I'm not disputing that. Straw man?


>> I'm assuming it would be "bad" in the Dojo code you've looked at if
>> 1.1 came in from some standard library that returns doubles, and was
>> tested against 1.1m via == or === with false result, where previous
>> to decimal being added, the result would be true.
> I am not aware of any situations in the Dojo codebase where this would
> cause a problem. I can't think of any place where we use an
> equivalence test and users would expect that decimal behave in the
> same way as a double. Do you have any expected pitfalls that I could
> look for in Dojo?

Sure, starting with JSON (see below).


>>> I can't possibly see how the desire to preserve this property is  
>>> more
>>> important than better usability for the majority use cases.
>>
>> You really need to show some of these use cases from Dojo. I have a
>> hard time believing you've ruled out mixed-mode accidents.
> Ok, sounds good, I will be glad to be corrected if I misunderstanding
> this. Here are some of the places where I believe we would probably
> add extra code to handle the case of typeof checks where decimal
> values may have been passed in by users, and we would want the
> behavior to be the same as a number:
> As I have mentioned before, we would need to change our JSON
> serializer to handle "decimal":
> http://archive.dojotoolkit.org/nightly/dojotoolkit/dojo/_base/json.js
> (line 118)

You need to change this in any case, since even though the JSON RFC  
allows arbitrary precision decimal literals, real-world decoders only  
decode into IEEE doubles. You'd have to encode decimals as strings and  
decode them using domain-specific (JSON schema based) type knowledge.

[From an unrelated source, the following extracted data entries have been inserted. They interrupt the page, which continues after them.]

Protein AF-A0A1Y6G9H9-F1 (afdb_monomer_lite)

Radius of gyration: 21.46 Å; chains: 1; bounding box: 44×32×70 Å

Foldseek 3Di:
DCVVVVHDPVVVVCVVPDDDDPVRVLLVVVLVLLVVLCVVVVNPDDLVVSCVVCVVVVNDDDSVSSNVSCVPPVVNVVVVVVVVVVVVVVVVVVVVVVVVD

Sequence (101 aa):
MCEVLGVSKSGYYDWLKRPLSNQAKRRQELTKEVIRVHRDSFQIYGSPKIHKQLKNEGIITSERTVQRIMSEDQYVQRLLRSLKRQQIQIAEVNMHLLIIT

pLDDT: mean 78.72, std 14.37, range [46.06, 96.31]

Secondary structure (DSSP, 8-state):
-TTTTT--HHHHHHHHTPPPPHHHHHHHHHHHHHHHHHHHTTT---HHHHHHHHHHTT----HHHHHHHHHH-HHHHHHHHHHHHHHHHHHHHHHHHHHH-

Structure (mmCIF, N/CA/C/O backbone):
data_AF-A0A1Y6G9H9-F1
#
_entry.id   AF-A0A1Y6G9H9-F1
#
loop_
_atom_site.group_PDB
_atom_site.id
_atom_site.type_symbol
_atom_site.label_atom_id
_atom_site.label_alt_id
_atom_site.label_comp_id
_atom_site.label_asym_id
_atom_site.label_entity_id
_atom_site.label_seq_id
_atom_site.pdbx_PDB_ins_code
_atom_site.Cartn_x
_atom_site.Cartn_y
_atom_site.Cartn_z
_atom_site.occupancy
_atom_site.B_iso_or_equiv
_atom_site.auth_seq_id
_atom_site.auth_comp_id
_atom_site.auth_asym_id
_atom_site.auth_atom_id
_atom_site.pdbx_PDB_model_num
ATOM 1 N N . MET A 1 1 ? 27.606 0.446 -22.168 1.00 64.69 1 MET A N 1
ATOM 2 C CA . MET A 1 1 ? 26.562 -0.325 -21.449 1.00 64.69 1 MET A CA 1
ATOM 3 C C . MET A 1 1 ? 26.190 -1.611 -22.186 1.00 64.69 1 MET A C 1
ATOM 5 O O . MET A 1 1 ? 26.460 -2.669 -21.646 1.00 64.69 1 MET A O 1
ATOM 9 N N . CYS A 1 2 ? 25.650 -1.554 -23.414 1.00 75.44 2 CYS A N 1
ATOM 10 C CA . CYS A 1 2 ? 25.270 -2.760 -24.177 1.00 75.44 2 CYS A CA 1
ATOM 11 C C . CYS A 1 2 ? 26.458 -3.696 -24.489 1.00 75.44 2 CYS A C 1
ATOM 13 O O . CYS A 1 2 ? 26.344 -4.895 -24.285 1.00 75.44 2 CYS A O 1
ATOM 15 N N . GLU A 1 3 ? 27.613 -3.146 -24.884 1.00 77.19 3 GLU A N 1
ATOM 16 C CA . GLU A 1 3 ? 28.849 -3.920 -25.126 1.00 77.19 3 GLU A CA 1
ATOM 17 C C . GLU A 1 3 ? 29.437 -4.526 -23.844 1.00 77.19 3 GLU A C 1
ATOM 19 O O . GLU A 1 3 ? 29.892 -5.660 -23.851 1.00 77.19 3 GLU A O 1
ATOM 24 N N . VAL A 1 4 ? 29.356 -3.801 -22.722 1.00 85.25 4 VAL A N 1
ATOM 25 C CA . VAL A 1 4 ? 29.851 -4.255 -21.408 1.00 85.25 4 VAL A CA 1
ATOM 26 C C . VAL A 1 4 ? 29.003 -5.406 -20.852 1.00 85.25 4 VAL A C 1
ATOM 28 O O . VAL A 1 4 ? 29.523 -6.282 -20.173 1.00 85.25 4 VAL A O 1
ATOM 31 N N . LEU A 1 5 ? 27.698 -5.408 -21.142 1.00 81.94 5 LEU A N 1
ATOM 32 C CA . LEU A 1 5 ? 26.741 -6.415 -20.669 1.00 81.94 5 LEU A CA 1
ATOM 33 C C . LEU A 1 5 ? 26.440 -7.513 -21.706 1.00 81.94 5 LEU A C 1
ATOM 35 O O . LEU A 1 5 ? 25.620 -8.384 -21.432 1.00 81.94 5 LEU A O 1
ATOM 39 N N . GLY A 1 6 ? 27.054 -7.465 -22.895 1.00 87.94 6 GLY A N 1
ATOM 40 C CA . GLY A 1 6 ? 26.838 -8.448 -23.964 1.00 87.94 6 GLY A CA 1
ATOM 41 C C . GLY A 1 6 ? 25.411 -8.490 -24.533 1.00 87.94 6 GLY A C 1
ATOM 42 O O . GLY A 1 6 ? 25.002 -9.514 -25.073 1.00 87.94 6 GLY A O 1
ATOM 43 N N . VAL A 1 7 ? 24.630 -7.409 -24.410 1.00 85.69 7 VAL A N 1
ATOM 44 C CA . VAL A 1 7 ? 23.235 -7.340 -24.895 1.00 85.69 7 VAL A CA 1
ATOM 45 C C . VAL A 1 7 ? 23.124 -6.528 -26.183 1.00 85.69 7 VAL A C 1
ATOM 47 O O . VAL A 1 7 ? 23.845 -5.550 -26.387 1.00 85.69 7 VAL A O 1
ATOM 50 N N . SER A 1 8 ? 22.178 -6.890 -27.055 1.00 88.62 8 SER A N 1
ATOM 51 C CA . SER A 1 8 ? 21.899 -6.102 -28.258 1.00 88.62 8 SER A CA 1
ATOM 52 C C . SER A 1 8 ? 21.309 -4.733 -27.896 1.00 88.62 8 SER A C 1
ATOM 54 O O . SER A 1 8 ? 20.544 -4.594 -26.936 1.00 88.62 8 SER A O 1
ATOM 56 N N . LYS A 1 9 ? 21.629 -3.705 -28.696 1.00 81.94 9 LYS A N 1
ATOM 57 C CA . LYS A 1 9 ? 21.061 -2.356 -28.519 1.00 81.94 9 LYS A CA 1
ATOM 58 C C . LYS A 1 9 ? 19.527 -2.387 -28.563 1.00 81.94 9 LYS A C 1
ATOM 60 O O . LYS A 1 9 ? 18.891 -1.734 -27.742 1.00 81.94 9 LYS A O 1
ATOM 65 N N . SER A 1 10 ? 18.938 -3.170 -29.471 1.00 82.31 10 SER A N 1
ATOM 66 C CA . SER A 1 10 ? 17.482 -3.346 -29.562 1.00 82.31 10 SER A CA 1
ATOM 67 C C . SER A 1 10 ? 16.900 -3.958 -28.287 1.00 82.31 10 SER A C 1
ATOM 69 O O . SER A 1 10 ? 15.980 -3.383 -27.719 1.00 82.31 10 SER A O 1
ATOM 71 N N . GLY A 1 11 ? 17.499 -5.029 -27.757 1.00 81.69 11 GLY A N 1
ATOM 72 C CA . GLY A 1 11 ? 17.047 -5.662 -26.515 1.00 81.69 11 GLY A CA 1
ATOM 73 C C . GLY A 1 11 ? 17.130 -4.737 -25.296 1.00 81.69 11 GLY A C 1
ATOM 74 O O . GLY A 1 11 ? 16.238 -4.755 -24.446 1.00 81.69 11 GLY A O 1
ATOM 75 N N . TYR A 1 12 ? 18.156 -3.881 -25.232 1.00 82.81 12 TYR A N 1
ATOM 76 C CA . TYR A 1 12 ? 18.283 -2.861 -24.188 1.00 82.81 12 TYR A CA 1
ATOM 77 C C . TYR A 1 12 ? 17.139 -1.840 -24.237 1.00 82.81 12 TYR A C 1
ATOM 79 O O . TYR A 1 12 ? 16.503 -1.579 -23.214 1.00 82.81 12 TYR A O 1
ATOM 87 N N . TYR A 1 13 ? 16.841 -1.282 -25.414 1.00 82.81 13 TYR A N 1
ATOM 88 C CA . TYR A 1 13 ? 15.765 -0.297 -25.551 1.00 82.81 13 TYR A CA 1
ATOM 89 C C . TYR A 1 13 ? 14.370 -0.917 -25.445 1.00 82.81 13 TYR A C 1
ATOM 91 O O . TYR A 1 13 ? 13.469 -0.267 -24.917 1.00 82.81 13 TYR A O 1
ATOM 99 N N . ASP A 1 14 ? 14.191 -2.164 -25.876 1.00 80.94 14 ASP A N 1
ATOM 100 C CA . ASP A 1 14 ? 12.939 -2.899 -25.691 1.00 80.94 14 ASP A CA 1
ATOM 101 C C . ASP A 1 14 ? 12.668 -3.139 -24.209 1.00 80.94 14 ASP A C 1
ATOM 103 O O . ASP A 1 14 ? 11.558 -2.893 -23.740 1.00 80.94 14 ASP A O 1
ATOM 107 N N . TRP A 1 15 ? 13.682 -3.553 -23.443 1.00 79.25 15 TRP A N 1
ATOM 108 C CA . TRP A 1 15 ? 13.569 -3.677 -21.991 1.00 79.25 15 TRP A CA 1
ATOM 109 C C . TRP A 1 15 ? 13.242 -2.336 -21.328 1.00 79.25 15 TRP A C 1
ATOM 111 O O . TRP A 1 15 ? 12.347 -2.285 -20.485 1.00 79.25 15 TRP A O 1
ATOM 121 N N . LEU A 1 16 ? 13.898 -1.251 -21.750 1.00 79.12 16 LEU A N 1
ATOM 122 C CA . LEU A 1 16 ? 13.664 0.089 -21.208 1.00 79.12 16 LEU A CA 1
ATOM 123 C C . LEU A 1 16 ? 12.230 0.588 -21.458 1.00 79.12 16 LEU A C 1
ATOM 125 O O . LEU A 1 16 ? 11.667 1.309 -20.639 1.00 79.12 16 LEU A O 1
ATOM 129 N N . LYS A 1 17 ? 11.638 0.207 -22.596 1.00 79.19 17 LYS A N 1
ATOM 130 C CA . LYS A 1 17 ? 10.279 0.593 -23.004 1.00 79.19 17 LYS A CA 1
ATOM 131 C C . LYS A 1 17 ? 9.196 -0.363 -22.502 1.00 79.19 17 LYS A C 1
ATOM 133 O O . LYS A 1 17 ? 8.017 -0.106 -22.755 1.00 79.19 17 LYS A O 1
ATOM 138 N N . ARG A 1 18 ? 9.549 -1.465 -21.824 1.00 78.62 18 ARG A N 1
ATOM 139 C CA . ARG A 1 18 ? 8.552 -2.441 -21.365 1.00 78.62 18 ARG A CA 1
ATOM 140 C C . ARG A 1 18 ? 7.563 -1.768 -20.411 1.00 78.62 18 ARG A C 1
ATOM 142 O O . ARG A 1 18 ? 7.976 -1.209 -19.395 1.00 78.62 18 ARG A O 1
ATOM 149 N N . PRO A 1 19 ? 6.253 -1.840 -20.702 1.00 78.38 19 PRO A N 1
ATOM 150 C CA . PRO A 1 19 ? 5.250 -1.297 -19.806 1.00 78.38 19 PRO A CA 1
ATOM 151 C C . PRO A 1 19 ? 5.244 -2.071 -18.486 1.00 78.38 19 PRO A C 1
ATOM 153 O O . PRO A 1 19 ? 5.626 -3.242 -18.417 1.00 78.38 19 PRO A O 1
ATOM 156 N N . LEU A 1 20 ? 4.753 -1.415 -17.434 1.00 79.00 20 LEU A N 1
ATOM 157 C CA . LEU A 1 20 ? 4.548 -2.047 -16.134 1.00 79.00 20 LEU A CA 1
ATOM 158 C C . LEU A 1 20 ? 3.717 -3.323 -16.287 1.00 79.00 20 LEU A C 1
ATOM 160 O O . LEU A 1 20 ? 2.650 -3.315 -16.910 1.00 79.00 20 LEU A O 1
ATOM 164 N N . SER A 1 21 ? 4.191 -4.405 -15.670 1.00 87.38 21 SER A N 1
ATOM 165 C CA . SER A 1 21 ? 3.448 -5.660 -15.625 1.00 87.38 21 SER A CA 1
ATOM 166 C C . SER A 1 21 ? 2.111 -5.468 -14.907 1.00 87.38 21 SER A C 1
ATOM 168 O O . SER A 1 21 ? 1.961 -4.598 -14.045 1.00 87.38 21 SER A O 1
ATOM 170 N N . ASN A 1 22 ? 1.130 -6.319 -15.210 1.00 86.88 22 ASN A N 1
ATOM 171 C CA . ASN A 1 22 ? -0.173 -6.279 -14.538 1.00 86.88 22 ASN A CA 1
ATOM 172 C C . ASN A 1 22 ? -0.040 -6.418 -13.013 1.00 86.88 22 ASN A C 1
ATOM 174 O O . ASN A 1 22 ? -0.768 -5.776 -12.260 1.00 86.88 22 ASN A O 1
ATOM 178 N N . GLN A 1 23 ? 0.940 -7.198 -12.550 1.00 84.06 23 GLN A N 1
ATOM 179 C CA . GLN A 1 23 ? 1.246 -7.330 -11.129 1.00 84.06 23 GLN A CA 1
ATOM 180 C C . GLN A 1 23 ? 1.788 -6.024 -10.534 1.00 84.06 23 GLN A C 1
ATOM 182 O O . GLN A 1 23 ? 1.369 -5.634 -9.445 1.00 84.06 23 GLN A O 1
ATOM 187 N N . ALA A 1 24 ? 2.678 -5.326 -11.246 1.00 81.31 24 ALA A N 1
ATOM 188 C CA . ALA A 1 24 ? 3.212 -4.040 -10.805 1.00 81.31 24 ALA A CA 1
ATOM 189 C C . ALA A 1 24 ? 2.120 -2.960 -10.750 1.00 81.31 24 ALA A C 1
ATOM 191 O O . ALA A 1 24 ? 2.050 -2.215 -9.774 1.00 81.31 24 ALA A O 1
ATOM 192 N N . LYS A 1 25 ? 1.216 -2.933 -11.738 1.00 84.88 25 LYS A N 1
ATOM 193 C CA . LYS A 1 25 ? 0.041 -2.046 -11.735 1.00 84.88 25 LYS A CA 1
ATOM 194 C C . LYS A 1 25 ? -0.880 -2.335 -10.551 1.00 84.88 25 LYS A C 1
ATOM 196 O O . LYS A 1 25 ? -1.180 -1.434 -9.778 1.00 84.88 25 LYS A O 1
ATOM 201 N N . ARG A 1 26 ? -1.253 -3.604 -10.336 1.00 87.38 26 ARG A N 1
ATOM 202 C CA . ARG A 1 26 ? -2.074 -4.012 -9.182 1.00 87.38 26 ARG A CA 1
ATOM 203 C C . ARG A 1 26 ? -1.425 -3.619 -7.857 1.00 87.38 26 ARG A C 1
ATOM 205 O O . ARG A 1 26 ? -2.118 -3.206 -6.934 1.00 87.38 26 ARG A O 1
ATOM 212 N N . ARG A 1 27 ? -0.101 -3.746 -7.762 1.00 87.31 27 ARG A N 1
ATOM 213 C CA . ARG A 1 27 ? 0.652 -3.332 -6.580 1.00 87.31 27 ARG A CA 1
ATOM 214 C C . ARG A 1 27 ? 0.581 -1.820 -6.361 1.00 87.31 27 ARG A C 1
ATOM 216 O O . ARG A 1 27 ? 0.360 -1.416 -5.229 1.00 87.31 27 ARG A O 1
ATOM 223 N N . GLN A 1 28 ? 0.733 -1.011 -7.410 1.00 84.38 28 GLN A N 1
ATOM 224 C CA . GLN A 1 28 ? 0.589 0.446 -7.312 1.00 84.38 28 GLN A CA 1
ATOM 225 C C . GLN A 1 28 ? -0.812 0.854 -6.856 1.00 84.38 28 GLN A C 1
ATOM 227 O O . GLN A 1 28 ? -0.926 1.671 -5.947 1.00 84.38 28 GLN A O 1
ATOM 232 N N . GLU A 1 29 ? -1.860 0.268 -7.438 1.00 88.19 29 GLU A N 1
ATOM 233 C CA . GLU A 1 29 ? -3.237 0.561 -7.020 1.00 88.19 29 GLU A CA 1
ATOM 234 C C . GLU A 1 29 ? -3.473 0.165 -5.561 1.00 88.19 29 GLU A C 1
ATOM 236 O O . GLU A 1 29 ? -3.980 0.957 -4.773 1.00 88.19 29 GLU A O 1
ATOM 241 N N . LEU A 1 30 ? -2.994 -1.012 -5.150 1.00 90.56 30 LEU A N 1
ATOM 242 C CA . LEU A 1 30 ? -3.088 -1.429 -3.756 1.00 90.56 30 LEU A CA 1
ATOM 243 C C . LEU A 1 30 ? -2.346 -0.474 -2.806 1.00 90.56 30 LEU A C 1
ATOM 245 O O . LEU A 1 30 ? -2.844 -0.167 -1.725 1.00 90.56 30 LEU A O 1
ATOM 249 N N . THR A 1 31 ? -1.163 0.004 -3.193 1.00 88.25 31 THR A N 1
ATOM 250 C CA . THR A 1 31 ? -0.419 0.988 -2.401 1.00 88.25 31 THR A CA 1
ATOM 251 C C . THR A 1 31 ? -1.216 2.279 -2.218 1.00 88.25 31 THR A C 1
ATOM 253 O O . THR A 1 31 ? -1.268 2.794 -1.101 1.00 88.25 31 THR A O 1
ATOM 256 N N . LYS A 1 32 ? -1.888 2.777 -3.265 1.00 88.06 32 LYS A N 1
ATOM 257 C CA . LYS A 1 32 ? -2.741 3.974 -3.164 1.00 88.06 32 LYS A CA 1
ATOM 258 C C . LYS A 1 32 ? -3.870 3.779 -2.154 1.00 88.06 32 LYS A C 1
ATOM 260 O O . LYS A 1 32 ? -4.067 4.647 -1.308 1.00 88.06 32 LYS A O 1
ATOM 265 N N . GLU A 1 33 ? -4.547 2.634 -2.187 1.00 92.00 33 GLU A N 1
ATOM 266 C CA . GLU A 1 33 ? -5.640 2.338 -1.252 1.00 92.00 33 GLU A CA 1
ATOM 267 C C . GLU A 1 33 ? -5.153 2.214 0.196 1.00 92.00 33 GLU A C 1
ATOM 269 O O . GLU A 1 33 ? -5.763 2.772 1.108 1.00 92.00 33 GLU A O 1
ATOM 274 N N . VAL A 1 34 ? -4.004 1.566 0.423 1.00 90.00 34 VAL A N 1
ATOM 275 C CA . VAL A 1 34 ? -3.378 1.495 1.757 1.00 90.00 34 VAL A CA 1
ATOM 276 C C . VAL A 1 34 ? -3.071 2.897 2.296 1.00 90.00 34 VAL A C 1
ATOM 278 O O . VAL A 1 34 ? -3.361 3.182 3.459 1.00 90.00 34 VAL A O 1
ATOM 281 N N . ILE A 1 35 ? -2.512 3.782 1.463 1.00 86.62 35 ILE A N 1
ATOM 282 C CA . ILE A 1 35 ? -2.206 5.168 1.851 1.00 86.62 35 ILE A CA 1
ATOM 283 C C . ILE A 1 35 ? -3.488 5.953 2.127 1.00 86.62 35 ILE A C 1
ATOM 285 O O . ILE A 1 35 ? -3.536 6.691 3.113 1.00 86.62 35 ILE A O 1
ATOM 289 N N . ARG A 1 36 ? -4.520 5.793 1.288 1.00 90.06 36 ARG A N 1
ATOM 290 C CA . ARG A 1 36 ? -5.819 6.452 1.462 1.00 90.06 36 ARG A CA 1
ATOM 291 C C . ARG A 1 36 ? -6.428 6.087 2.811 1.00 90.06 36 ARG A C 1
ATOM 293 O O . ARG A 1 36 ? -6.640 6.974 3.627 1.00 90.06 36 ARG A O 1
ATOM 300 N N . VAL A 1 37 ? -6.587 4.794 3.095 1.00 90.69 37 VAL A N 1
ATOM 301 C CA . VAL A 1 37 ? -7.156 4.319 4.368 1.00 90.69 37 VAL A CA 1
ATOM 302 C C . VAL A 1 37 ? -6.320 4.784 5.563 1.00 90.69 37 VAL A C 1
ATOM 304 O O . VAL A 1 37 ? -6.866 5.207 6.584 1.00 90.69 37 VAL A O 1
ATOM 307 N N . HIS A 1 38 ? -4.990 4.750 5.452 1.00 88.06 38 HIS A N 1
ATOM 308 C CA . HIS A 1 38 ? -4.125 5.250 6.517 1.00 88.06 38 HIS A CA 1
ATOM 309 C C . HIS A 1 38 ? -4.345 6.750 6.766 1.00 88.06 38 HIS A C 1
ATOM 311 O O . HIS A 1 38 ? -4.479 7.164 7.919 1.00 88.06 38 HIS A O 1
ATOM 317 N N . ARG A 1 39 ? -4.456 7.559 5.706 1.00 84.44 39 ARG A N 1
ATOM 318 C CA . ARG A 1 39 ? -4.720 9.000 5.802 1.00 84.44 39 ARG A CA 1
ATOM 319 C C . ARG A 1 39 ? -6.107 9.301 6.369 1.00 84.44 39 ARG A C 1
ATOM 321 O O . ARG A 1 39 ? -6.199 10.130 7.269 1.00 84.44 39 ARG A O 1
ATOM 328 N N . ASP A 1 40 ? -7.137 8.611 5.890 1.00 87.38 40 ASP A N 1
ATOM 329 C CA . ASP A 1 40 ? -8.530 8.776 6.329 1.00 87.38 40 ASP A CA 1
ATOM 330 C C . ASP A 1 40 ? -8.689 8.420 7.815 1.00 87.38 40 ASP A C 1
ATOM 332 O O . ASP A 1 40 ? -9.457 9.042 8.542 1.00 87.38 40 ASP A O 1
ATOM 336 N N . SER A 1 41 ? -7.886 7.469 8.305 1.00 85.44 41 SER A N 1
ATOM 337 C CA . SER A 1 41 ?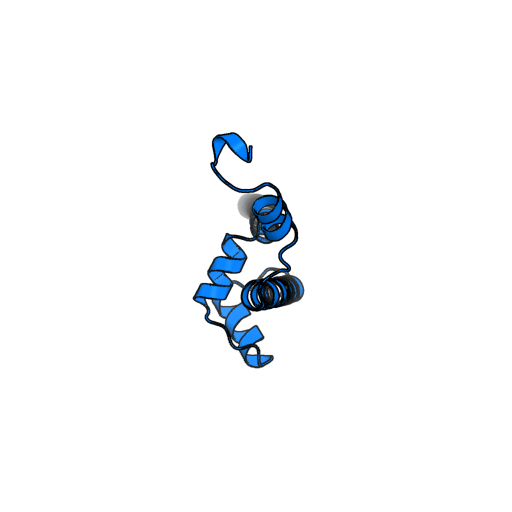 -7.817 7.109 9.727 1.00 85.44 41 SER A CA 1
ATOM 338 C C . SER A 1 41 ? -6.993 8.075 10.594 1.00 85.44 41 SER A C 1
ATOM 340 O O . SER A 1 41 ? -6.611 7.714 11.709 1.00 85.44 41 SER A O 1
ATOM 342 N N . PHE A 1 42 ? -6.645 9.261 10.082 1.00 81.62 42 PHE A N 1
ATOM 343 C CA . PHE A 1 42 ? -5.730 10.213 10.726 1.00 81.62 42 PHE A CA 1
ATOM 344 C C . PHE A 1 42 ? -4.390 9.581 11.132 1.00 81.62 42 PHE A C 1
ATOM 346 O O . PHE A 1 42 ? -3.789 9.959 12.132 1.00 81.62 42 PHE A O 1
ATOM 353 N N . GLN A 1 43 ? -3.922 8.600 10.355 1.00 83.81 43 GLN A N 1
ATOM 354 C CA . GLN A 1 43 ? -2.666 7.870 10.569 1.00 83.81 43 GLN A CA 1
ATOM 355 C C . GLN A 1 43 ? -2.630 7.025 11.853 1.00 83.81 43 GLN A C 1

> Our parser function would need to add support for "decimal"
> http://archive.dojotoolkit.org/nightly/dojotoolkit/dojo/parser.js
> (line 32)

You're right, this parser would need to be extended. But if typeof  
1.1m == "number", then str2ob around line 52 might incorrectly call  
Number on a decimal string literal that does not convert to double  
(which Number must do, for backward compatibility), or else return a  
double NaN (not the same as a decimal NaN, although it's hard to tell  
-- maybe impossible?).

It seems to me you are assuming that decimal and double convert to and  
from string equivalently. This is false.


> Matrix math handling for our graphics module:
> http://archive.dojotoolkit.org/nightly/dojotoolkit/dojox/gfx/matrix.js
> (line 88 is one example)

I couldn't be sure, but by grepping for \.xx and \.yy I think I saw  
only generic arithmetic operators and no mode mixing, so you're  
probably right that this code would work if typeof 1.1m == "number".  
Someone should take a closer look:

:g/\.xx/p
                 this.xx = this.yy = arg;
                         matrix.xx = l.xx * r.xx + l.xy * r.yx;
                         matrix.xy = l.xx * r.xy + l.xy * r.yy;
                         matrix.yx = l.yx * r.xx + l.yy * r.yx;
                         matrix.dx = l.xx * r.dx + l.xy * r.dy + l.dx;
                 D = M.xx * M.yy - M.xy * M.yx,
                     yx: -M.yx/D, yy: M.xx/D,
                     dy: (M.yx * M.dx - M.xx * M.dy) / D
             return {x: matrix.xx * x + matrix.xy * y + matrix.dx, y:  
matrix.yx * x + matrix.yy * y +
  matrix.dy}; // dojox.gfx.Point
                 M.xx = l.xx * r.xx + l.xy * r.yx;
                 M.xy = l.xx * r.xy + l.xy * r.yy;
                 M.yx = l.yx * r.xx + l.yy * r.yx;
                 M.dx = l.xx * r.dx + l.xy * r.dy + l.dx;


:g/\.yy/p
                 this.xx = this.yy = arg;
                         matrix.xy = l.xx * r.xy + l.xy * r.yy;
                         matrix.yx = l.yx * r.xx + l.yy * r.yx;
                         matrix.yy = l.yx * r.xy + l.yy * r.yy;
                         matrix.dy = l.yx * r.dx + l.yy * r.dy + l.dy;
                 D = M.xx * M.yy - M.xy * M.yx,
                     xx: M.yy/D, xy: -M.xy/D,
                     dx: (M.xy * M.dy - M.yy * M.dx) / D,
             return {x: matrix.xx * x + matrix.xy * y + matrix.dx, y:  
matrix.yx * x + matrix.yy * y +
  matrix.dy}; // dojox.gfx.Point
                 M.xy = l.xx * r.xy + l.xy * r.yy;
                 M.yx = l.yx * r.xx + l.yy * r.yx;
                 M.yy = l.yx * r.xy + l.yy * r.yy;
                 M.dy = l.yx * r.dx + l.yy * r.dy + l.dy;


I did not look at other files.


> Actually there are numerous situations in the graphics packages where
> a decimal should be acceptable for defining coordinates, scaling,  
> etc.:
> http://archive.dojotoolkit.org/nightly/dojotoolkit/dojox/gfx/

Only if never compared to a double. How do you prevent this?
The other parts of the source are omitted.